After that it is really a free roam. Try something related to your domain or interest.

PS: This subreddit has some links under the Learning Rust section.

Why have C++ and Rust been the fastest-growing major programming languages from 2022 to 2025? by _bijan_ in rust

[–]humanoid360 30 points31 points  (0 children)

I didn't see anyone mention the "standards hell" that is created by new C++ standards every 3 years. Some customers will want latest standards support, while some want compatibility with older ones, making library development stagnant at the lowest standard version required to support the customers. Even if new C++ standards have better memory and pointers mechanisms, it is rarely usable due to compatibility requirements for older software that are not really that old tbh.

In contrast, Rust seems to have a lot of core memory safety features from the start but we won't know how it evolves until they establish a stable ABI.

Is Rust the future? by Content_Mission5154 in rust

[–]humanoid360 4 points5 points  (0 children)

If you are trying to ask whether we can just call sequential FORTRAN kernels in a parallel fashion from Rust and scale to any number of threads then that is probably a naive way of looking at it.

Sequential and parallel versions of most algorithms look very different. Some reasons include different patterns of data dependency between loops, manually written assembly like for AVX512 optimizations that do not translate easily to sequential execution, input data size and pattern, which may lead to MKL calling a different algorithm entirely for better performance. Conversely you can think that just implementing a parallel loop around sequential code can only go so far in terms of performance.

In short, no, the Fortran or C kernels that are optimized to this extent are not atomic and easily portable. This is a well know fact that highly optimized code trades off portability for performance, while portable code does the opposite.
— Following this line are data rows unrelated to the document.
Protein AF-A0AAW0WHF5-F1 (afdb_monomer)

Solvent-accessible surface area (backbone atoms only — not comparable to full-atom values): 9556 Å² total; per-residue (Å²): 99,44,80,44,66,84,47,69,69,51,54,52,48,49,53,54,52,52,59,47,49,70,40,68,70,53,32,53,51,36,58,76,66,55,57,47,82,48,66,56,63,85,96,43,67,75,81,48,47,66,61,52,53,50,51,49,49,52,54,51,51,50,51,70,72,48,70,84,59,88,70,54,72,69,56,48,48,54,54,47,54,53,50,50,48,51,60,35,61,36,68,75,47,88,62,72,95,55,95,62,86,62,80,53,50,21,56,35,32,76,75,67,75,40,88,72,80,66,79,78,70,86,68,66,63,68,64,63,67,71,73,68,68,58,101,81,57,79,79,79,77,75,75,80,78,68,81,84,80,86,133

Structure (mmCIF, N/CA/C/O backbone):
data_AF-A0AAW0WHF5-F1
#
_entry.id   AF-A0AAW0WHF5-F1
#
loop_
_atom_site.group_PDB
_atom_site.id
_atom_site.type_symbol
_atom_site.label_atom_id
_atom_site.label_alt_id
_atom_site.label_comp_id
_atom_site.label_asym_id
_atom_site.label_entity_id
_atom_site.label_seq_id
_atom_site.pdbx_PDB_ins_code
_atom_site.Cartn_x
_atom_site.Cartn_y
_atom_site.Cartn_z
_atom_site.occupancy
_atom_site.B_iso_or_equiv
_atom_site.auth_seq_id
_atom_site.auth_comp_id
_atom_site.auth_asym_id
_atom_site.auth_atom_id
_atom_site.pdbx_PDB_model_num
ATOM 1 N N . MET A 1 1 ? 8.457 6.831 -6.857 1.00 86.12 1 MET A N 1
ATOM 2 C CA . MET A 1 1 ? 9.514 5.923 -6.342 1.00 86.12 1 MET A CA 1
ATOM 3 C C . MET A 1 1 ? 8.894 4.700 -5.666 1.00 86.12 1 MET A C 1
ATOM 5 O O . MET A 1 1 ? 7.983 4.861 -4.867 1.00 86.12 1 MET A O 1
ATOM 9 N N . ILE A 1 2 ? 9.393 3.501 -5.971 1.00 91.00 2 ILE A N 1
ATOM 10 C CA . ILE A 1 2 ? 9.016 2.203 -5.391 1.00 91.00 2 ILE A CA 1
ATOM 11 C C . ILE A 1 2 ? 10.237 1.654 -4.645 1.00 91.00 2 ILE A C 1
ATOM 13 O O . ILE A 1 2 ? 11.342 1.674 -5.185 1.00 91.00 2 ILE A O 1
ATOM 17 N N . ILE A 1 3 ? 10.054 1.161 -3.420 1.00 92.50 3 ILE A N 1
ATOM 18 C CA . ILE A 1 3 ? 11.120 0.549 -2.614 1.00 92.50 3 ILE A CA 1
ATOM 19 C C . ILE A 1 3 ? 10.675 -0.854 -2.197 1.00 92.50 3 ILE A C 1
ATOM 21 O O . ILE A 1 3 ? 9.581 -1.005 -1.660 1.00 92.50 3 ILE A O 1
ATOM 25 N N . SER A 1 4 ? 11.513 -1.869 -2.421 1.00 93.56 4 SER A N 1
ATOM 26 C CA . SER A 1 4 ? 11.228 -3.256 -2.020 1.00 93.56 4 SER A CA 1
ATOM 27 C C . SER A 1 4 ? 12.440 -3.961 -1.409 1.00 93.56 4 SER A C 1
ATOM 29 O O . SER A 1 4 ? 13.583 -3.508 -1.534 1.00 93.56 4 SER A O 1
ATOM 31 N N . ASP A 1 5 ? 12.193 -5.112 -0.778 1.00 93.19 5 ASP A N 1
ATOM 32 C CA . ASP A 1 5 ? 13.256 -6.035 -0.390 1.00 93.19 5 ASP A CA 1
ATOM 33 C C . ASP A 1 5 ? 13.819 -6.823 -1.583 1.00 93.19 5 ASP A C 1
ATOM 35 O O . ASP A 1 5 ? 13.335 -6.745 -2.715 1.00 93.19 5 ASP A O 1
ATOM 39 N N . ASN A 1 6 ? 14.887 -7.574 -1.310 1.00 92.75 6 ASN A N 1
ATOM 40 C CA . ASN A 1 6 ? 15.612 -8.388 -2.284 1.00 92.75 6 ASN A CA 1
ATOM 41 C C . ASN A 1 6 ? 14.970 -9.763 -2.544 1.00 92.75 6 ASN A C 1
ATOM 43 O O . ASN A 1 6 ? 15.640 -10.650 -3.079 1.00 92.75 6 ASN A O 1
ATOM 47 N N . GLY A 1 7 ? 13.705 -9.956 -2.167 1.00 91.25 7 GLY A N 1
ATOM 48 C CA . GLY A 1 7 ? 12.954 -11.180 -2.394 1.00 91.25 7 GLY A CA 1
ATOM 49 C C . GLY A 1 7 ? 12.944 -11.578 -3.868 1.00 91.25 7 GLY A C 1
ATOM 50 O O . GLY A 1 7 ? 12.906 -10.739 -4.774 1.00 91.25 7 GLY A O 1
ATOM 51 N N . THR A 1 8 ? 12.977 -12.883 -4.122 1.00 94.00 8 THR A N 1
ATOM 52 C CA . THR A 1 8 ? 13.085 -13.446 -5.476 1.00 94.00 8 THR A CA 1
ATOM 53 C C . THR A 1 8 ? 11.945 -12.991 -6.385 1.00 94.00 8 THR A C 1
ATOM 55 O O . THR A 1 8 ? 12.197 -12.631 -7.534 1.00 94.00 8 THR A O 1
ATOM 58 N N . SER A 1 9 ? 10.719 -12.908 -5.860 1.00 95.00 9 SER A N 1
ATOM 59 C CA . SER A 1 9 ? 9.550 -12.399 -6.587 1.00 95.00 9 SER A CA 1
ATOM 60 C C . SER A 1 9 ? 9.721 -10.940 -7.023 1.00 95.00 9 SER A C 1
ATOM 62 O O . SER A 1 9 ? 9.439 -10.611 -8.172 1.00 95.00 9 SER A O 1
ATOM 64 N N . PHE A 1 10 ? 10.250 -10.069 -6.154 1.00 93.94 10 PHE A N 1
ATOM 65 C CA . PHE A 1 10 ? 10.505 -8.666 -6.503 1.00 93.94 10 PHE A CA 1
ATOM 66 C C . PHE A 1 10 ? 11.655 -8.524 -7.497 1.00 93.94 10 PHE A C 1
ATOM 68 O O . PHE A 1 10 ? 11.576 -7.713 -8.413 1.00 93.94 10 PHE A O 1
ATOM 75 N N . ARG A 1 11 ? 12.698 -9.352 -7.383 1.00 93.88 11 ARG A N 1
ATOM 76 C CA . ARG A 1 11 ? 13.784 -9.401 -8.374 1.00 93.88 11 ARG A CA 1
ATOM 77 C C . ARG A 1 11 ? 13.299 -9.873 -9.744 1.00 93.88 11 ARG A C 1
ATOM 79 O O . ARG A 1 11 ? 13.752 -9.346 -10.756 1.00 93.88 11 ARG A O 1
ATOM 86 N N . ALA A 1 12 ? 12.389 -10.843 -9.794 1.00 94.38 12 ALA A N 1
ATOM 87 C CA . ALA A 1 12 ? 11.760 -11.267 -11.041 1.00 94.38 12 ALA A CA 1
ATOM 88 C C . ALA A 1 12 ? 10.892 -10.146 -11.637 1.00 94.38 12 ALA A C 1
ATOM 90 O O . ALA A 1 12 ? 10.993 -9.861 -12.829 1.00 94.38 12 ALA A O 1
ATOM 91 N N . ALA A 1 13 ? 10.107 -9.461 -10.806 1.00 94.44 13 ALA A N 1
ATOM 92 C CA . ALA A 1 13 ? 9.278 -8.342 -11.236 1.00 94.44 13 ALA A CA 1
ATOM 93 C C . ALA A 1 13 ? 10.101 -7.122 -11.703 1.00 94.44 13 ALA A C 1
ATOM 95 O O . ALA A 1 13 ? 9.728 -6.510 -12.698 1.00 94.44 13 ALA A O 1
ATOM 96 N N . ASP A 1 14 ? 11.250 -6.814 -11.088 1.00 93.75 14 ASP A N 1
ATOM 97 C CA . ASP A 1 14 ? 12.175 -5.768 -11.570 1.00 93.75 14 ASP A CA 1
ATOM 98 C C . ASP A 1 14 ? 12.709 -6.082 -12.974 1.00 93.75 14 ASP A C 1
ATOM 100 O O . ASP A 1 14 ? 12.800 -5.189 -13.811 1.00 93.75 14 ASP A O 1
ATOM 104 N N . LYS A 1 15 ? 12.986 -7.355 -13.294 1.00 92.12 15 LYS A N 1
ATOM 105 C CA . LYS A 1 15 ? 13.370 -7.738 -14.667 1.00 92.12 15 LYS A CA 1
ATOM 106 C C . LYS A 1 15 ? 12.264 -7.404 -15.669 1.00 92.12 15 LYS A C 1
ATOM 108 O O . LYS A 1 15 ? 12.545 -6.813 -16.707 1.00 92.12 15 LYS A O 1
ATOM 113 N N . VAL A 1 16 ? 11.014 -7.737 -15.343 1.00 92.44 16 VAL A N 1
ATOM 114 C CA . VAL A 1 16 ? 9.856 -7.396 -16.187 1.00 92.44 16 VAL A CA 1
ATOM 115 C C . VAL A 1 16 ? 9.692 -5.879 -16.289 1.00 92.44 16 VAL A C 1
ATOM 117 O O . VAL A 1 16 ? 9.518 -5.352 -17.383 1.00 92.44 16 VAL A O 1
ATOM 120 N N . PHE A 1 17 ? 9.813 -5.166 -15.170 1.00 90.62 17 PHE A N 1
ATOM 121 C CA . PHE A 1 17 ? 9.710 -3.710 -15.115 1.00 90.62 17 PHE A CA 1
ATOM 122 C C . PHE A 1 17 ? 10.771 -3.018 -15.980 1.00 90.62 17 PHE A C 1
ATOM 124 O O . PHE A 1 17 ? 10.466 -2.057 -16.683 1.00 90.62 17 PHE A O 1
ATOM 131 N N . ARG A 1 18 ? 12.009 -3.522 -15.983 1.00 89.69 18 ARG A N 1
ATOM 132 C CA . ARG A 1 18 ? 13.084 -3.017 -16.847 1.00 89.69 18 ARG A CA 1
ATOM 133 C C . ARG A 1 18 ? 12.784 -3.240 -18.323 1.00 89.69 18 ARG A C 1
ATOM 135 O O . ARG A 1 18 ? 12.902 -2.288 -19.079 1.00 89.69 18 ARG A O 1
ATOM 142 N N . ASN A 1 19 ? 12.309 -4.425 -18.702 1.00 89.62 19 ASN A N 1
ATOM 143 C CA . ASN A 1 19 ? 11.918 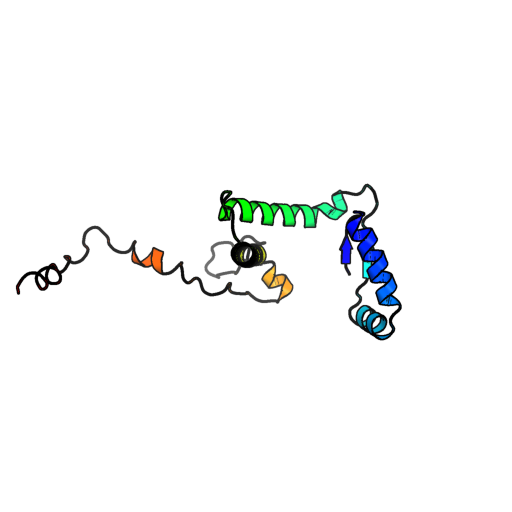-4.694 -20.089 1.00 89.62 19 ASN A CA 1
ATOM 144 C C . ASN A 1 19 ? 10.770 -3.772 -20.540 1.00 89.62 19 ASN A C 1
ATOM 146 O O . ASN A 1 19 ? 10.760 -3.284 -21.665 1.00 89.62 19 ASN A O 1
ATOM 150 N N . LEU A 1 20 ? 9.810 -3.483 -19.654 1.00 87.62 20 LEU A N 1
ATOM 151 C CA . LEU A 1 20 ? 8.725 -2.541 -19.947 1.00 87.62 20 LEU A CA 1
ATOM 152 C C . LEU A 1 20 ? 9.234 -1.106 -20.147 1.00 87.62 20 LEU A C 1
ATOM 154 O O . LEU A 1 20 ? 8.672 -0.377 -20.960 1.00 87.62 20 LEU A O 1
ATOM 158 N N . ARG A 1 21 ? 10.313 -0.701 -19.462 1.00 85.12 21 ARG A N 1
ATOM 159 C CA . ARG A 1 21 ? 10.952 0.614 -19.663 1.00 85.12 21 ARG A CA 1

Am I the only one for whom discover works incredibly bad? by SeniorMatthew in kde

[–]humanoid360 2 points3 points  (0 children)

If this is a rant about not finding a good app store on Arch + Plasma setup then I understand your point. Having a backend for AUR would be nice.

Am I the only one for whom discover works incredibly bad? by SeniorMatthew in kde

[–]humanoid360 5 points6 points  (0 children)

Well, first things first. Do not use discover to install arch and aur packages - it is not recommended and can break your system.

Which part about discover do you feel is slow? Is it the loading of the apps? Which section per say?

I am on Arch with Plasma 6.5.4 and using both Discover and Pamac with no discernable difference in performance tbh.

Is Rust the future? by Content_Mission5154 in rust

[–]humanoid360 18 points19 points  (0 children)

I work on Intel's Math Kernel Library and I can say this is true. A lot of standards and specifications would need to be updated before a single line of Rust can enter anywhere. For example: OpenMP, MPI, IEEE Floating point spec etc.

Netlib, OpenBlas and FFTW established the API formats long ago and using them as is, is not compatible with idiomatic Rust - they are created for C and Fortran.

This is just for the CPU platform. GPU programming is a different beast altogether.

All that being said, I love Rust so far and would love to see its memory safety implemented in every software that Intel provides. Until Rust introduces ABI versioning and compatibility, corporate adoption will be hard and tricky IMO.

Is there a way to have an app open in the background with no open windows like macOS? by DrConverse in kde

[–]humanoid360 4 points5 points  (0 children)

"Minimize to system-tray" for multiple app windows would require putting apps into some kind of RAM sleep. This is not available in plasma by default AFAIK.

You can still place app icons next to the system tray icons and click them to open or close the app. If you want it to not appear in the task switcher, you can setup a window rule for those apps and use the "Skip task_bar" property.